===== SUPPLIED DATA =====

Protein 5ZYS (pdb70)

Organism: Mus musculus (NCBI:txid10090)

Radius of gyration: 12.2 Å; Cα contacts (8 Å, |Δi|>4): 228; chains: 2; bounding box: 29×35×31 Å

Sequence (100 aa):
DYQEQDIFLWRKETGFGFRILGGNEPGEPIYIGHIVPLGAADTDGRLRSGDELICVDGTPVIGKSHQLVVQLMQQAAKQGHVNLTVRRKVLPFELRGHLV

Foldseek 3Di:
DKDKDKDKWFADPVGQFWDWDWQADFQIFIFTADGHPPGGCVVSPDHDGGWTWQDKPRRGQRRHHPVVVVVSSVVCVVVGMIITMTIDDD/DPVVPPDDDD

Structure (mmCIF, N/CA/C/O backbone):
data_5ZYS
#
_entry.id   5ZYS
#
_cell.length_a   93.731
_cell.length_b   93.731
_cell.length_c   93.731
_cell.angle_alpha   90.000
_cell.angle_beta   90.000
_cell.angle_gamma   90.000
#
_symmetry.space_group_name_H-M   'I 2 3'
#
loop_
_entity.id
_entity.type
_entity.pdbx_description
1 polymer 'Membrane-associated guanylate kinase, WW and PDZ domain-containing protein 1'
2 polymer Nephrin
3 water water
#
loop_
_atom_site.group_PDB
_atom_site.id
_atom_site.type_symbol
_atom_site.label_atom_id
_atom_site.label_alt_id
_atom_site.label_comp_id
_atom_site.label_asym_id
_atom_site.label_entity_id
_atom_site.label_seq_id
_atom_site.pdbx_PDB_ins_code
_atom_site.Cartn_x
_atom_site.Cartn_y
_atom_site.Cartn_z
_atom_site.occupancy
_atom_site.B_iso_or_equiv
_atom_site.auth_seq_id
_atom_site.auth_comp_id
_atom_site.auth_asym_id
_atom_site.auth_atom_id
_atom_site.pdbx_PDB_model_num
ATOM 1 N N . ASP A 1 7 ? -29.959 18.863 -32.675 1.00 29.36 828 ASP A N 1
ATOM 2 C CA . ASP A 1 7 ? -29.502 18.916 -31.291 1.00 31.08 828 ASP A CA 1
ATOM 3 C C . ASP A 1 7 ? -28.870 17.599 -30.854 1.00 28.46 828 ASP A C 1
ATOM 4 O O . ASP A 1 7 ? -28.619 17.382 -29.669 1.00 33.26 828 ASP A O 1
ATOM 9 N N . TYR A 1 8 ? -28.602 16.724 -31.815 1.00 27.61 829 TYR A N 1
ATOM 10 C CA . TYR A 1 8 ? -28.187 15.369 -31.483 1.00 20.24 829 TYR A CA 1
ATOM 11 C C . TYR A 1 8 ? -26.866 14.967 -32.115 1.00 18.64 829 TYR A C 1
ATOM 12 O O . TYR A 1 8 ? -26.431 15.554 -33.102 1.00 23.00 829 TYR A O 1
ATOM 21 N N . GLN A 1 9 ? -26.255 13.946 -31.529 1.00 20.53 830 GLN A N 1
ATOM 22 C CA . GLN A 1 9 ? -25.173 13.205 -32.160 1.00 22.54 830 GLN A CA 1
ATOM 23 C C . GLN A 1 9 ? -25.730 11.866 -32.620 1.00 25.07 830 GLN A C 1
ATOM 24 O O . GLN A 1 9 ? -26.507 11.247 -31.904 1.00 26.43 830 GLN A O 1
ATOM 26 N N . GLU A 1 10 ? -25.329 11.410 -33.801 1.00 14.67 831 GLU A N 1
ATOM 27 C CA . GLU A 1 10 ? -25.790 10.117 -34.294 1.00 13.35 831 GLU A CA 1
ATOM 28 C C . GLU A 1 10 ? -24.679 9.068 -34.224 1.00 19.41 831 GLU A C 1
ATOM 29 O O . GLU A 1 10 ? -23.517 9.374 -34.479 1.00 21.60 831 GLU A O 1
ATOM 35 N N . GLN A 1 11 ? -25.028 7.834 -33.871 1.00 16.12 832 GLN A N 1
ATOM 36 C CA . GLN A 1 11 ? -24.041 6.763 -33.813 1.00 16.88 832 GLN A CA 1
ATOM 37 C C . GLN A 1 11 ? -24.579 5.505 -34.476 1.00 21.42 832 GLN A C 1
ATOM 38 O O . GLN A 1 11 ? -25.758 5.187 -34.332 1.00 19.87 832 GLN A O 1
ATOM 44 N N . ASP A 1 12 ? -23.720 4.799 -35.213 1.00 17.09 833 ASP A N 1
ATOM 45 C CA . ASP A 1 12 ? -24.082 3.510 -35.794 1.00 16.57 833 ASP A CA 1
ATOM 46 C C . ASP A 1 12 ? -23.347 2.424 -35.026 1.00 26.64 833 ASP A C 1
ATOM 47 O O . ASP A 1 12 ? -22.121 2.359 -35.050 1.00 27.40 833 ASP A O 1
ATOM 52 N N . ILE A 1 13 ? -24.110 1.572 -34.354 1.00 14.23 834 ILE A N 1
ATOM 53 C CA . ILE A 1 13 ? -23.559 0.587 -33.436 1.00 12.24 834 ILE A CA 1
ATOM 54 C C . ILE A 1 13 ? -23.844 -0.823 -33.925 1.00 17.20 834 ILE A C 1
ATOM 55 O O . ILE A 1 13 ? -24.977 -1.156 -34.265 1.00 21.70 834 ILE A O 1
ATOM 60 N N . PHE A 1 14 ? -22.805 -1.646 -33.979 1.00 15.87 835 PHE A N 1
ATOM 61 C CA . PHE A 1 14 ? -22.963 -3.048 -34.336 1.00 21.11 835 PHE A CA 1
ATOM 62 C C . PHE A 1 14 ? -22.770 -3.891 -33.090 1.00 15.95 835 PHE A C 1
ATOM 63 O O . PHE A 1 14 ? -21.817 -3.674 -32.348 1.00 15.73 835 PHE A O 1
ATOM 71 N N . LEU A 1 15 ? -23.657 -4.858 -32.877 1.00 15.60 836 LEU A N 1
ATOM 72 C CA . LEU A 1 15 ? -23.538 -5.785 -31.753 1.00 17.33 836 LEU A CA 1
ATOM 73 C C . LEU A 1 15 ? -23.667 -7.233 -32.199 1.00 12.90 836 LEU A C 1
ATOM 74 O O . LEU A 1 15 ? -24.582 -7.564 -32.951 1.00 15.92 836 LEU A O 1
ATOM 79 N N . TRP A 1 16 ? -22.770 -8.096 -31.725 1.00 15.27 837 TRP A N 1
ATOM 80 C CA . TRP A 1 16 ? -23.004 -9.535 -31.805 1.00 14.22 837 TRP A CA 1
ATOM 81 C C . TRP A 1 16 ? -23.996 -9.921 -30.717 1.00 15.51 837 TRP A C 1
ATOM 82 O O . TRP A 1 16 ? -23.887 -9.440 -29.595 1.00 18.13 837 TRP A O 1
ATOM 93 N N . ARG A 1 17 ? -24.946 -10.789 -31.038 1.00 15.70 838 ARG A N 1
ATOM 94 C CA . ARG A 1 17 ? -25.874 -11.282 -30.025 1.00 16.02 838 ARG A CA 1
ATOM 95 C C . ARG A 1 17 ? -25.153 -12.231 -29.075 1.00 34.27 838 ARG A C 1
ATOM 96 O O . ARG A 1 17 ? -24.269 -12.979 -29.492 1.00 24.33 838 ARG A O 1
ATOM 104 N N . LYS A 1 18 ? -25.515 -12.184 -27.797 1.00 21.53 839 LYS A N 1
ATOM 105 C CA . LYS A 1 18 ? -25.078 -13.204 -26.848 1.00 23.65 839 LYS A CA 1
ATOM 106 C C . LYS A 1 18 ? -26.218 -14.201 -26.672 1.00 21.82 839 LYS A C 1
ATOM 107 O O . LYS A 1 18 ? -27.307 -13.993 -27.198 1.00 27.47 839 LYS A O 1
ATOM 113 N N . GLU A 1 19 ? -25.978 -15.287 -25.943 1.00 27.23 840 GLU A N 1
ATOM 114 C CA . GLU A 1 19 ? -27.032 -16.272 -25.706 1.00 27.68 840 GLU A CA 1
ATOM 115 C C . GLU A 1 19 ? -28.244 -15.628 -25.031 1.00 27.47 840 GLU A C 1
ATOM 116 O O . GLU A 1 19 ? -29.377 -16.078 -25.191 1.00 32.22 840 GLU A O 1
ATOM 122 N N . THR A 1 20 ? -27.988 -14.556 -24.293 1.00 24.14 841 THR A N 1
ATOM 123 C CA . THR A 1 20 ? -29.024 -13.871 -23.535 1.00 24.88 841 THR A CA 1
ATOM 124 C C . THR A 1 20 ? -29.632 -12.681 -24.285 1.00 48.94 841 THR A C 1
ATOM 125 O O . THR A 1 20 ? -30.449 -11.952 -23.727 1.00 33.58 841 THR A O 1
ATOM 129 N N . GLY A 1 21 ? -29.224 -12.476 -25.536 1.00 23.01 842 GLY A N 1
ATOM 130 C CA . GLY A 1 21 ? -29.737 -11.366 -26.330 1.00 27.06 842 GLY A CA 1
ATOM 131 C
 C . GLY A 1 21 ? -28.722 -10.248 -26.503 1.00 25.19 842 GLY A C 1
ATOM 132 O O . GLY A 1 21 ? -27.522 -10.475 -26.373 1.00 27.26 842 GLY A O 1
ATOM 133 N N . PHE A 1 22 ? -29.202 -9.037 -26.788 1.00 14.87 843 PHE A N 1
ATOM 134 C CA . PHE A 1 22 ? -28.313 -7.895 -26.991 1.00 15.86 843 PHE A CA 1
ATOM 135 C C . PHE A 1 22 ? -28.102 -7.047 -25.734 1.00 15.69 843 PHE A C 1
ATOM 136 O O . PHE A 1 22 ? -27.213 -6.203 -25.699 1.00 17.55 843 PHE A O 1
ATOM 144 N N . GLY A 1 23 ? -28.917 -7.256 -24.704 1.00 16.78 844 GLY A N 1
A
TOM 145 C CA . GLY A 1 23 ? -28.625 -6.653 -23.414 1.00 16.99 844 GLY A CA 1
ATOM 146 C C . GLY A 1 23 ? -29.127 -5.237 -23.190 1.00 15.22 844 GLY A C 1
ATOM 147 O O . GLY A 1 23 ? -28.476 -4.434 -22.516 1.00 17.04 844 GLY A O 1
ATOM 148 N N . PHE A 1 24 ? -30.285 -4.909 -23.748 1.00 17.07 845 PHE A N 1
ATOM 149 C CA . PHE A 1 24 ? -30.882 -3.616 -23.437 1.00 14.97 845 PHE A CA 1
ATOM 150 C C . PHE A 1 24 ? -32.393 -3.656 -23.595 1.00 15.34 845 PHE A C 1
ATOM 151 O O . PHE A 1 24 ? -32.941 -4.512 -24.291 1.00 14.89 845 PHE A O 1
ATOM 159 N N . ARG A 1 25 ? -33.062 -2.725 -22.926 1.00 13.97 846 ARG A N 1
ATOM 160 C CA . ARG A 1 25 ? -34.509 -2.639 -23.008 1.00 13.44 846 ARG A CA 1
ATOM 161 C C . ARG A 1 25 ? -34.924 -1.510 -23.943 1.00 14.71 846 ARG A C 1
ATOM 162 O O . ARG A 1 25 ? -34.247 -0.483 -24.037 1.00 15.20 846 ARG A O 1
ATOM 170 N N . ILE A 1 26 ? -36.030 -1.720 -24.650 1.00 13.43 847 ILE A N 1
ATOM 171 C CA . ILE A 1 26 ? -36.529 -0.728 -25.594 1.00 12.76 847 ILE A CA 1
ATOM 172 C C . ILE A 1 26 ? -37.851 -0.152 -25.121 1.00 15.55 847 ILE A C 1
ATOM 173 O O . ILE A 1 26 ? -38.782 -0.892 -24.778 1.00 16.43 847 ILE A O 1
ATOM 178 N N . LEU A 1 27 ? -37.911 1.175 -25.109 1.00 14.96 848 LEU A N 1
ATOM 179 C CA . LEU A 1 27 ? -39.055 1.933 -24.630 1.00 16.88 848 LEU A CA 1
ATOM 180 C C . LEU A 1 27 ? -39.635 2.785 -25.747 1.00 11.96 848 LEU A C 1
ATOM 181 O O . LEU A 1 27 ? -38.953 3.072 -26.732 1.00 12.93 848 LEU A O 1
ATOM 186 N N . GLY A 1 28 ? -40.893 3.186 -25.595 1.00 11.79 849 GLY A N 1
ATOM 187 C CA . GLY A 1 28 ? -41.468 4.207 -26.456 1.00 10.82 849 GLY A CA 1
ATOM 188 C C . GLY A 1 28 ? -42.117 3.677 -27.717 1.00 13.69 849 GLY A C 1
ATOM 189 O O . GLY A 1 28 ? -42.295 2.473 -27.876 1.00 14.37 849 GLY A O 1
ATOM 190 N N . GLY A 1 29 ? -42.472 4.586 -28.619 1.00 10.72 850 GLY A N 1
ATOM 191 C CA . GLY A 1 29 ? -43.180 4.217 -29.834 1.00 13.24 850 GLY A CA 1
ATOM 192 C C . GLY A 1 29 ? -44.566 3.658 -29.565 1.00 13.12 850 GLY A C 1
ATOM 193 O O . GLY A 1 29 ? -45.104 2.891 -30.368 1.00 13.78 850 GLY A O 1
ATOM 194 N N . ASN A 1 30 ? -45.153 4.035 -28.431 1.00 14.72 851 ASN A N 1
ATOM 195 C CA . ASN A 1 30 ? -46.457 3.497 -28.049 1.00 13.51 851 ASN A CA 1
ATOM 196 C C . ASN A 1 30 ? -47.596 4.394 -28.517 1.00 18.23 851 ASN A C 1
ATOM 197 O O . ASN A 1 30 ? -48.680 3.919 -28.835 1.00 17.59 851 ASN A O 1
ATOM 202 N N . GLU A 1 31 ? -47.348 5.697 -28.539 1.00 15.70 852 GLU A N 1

=====
===== SUPPLIED DATA =====

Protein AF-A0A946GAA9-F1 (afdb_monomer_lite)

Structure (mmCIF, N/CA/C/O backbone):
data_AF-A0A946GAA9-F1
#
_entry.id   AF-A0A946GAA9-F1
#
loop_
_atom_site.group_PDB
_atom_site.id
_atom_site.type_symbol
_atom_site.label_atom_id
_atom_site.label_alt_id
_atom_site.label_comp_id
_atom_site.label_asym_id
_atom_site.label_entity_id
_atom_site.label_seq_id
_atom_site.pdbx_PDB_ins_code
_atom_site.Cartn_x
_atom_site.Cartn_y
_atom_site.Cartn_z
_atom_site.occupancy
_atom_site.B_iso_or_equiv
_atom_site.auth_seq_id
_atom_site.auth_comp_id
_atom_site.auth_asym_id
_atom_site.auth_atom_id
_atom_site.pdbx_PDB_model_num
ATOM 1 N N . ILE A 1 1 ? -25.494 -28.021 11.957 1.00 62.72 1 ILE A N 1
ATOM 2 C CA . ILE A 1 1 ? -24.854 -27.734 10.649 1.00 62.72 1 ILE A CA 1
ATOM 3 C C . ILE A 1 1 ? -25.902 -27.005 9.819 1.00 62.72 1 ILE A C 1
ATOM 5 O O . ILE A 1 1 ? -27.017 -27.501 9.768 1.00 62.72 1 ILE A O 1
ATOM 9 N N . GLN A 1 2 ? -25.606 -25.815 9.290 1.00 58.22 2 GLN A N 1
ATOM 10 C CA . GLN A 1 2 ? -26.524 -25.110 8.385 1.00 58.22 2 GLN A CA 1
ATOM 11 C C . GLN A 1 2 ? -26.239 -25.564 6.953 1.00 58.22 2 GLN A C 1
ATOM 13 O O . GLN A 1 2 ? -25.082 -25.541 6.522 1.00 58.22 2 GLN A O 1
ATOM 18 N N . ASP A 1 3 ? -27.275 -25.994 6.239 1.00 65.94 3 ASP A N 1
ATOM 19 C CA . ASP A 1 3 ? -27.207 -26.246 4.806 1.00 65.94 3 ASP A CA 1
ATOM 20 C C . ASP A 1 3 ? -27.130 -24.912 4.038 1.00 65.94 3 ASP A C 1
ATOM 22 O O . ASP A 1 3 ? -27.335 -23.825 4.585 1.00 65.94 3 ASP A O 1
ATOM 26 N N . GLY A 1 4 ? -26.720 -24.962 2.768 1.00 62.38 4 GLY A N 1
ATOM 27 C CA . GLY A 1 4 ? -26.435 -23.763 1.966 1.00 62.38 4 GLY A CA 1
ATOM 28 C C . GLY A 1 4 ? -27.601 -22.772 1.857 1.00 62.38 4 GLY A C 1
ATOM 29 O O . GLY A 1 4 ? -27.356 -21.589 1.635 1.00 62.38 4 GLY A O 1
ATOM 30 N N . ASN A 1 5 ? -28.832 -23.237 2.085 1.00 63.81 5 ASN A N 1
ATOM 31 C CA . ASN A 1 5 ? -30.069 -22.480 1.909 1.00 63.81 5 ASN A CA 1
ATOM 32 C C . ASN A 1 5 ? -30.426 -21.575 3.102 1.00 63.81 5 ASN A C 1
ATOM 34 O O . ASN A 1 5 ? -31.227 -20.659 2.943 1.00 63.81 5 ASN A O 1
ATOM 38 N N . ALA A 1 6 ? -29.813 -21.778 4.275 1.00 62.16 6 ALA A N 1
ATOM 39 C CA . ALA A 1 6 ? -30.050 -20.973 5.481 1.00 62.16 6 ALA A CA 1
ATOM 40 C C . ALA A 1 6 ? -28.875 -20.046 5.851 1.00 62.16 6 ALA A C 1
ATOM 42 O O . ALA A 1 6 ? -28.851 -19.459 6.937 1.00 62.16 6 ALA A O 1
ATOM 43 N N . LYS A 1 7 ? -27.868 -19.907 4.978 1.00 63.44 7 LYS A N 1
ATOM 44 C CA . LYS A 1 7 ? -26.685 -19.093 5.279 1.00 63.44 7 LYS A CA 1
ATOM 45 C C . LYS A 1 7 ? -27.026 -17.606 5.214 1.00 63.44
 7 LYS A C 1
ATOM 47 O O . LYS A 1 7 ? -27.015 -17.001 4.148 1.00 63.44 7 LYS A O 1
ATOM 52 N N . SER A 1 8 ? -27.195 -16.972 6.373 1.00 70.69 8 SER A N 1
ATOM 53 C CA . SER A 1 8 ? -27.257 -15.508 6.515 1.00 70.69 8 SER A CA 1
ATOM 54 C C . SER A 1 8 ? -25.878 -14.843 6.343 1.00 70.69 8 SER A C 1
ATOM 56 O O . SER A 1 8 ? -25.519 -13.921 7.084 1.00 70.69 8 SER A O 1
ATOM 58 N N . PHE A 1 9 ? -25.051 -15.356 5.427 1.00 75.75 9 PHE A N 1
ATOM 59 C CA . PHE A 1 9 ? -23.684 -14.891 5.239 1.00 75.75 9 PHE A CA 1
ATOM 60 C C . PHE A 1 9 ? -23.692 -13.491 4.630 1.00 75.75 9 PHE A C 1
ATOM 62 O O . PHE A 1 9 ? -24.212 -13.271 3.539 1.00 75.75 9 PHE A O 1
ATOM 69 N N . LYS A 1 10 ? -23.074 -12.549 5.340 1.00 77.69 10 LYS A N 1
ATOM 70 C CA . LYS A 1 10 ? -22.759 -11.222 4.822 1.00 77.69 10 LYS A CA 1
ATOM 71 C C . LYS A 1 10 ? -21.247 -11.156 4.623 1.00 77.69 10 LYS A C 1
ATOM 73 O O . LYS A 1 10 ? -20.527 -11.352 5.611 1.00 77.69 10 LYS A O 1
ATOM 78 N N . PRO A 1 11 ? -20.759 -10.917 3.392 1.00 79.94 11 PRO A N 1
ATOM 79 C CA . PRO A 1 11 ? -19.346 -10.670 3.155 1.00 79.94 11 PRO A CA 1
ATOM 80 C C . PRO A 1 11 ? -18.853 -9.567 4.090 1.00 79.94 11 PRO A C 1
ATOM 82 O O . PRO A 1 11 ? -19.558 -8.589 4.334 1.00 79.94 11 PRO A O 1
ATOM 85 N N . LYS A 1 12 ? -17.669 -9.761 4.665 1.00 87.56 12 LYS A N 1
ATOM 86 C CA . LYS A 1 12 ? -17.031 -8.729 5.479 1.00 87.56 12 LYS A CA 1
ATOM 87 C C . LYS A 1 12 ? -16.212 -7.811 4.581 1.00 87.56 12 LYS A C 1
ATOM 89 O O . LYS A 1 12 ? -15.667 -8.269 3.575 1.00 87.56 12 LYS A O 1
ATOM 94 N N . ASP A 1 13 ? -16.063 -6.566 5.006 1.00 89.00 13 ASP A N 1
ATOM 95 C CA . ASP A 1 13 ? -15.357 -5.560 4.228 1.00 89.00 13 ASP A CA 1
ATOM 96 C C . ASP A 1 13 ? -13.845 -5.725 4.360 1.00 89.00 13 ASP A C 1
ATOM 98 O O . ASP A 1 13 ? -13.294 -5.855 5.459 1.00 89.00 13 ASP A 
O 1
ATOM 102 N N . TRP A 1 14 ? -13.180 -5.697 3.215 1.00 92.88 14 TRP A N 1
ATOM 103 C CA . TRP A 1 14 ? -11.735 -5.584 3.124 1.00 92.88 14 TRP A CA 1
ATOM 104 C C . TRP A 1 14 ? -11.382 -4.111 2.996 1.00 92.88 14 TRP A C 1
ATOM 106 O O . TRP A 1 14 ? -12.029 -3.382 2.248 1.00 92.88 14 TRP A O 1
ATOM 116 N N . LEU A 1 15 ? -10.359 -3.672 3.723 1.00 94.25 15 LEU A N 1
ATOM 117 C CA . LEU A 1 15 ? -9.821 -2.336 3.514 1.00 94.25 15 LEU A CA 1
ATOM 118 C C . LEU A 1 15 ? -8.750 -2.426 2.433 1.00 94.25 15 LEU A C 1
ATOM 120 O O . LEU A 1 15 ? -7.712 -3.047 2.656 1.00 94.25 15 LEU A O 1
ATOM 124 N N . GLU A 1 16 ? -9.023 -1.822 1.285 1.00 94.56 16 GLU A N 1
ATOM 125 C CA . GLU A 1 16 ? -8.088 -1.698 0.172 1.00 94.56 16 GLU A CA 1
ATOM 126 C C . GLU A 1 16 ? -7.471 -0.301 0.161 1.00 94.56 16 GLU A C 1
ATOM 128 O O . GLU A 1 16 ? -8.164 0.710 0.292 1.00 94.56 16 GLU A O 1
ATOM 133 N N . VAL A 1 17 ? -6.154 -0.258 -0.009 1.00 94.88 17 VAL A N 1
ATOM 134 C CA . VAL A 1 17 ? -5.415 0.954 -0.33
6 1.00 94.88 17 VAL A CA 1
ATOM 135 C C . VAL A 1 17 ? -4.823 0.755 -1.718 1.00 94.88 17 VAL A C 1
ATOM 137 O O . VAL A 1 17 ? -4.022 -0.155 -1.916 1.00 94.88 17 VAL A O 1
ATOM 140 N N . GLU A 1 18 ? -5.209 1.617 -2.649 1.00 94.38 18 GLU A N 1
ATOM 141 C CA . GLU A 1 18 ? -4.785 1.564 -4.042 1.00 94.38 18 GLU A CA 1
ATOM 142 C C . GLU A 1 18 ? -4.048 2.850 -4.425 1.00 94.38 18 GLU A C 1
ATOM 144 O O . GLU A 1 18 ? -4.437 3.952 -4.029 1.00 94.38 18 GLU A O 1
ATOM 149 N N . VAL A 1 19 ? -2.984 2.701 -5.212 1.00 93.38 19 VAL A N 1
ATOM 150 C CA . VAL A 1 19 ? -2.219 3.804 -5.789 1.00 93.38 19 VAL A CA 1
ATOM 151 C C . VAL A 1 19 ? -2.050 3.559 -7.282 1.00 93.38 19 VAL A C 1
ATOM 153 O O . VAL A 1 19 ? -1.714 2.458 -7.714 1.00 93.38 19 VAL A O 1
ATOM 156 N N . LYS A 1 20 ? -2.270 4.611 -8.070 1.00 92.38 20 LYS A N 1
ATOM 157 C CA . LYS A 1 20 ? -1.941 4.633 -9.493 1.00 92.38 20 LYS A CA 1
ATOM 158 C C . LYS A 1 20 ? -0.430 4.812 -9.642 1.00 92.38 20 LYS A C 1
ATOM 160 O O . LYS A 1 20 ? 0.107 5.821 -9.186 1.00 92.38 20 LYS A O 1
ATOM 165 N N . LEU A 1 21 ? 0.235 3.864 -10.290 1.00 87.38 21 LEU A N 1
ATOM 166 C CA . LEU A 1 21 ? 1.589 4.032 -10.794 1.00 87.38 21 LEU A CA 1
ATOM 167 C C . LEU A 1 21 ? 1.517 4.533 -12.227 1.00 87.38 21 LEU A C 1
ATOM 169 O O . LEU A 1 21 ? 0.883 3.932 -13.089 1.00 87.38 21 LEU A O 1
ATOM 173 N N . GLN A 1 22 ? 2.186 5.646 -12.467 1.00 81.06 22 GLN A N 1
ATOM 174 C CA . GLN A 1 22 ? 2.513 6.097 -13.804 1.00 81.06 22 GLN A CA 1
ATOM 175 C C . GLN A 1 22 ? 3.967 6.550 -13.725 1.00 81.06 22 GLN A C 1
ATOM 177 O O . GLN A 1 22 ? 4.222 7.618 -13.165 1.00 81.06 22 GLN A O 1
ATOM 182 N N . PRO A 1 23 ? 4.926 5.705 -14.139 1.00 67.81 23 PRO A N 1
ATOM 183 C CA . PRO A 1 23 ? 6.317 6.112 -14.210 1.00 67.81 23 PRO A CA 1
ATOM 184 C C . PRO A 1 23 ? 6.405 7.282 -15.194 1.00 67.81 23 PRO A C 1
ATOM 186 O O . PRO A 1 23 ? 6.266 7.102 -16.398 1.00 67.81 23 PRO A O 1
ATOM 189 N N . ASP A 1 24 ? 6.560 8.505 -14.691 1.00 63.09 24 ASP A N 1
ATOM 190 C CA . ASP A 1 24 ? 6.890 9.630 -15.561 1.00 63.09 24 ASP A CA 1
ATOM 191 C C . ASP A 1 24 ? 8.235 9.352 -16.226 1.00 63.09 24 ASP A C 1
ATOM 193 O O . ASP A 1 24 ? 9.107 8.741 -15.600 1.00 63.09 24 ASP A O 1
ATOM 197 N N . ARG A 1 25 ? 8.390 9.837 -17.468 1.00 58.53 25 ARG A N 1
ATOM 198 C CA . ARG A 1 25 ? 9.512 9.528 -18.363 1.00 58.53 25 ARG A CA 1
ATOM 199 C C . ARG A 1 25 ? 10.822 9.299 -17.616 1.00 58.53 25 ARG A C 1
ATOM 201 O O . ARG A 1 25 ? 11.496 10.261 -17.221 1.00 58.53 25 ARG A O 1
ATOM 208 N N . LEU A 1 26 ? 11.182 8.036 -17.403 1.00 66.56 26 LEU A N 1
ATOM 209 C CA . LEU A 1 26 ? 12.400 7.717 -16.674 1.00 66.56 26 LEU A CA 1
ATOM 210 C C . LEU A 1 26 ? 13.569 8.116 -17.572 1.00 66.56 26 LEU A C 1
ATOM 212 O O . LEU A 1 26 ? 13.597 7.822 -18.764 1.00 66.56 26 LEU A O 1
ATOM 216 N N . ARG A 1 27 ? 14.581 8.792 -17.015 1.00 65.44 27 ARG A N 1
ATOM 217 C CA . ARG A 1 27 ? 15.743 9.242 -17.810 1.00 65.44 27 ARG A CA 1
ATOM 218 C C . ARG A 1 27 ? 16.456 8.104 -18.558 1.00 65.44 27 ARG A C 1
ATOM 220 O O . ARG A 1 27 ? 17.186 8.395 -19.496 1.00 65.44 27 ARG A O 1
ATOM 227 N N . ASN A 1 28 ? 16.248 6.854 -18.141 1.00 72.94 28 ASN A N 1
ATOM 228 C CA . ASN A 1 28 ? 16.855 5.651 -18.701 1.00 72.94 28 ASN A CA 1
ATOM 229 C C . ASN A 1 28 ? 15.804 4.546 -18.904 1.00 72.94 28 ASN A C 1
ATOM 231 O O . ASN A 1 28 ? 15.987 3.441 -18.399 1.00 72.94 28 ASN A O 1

=====

PROBLEM TO WORK ON
Your task is to transcribe, with no changes, only the lines of the listing above that lie between the line holding "ATOM 71 C C" and the line holding "ATOM 89 O O", inclusive.

RESPONSE TO THE EXERCISE
ATOM 71 C C . LYS A 1 10 ? -21.247 -11.156 4.623 1.00 77.69 10 LYS A C 1
ATOM 73 O O . LYS A 1 10 ? -20.527 -11.352 5.611 1.00 77.69 10 LYS A O 1
ATOM 78 N N . PRO A 1 11 ? -20.759 -10.917 3.392 1.00 79.94 11 PRO A N 1
ATOM 79 C CA . PRO A 1 11 ? -19.346 -10.670 3.155 1.00 79.94 11 PRO A CA 1
ATOM 80 C C . PRO A 1 11 ? -18.853 -9.567 4.090 1.00 79.94 11 PRO A C 1
ATOM 82 O O . PRO A 1 11 ? -19.558 -8.589 4.334 1.00 79.94 11 PRO A O 1
ATOM 85 N N . LYS A 1 12 ? -17.669 -9.761 4.665 1.00 87.56 12 LYS A N 1
ATOM 86 C CA . LYS A 1 12 ? -17.031 -8.729 5.479 1.00 87.56 12 LYS A CA 1
ATOM 87 C C . LYS A 1 12 ? -16.212 -7.811 4.581 1.00 87.56 12 LYS A C 1
ATOM 89 O O . LYS A 1 12 ? -15.667 -8.269 3.575 1.00 87.56 12 LYS A O 1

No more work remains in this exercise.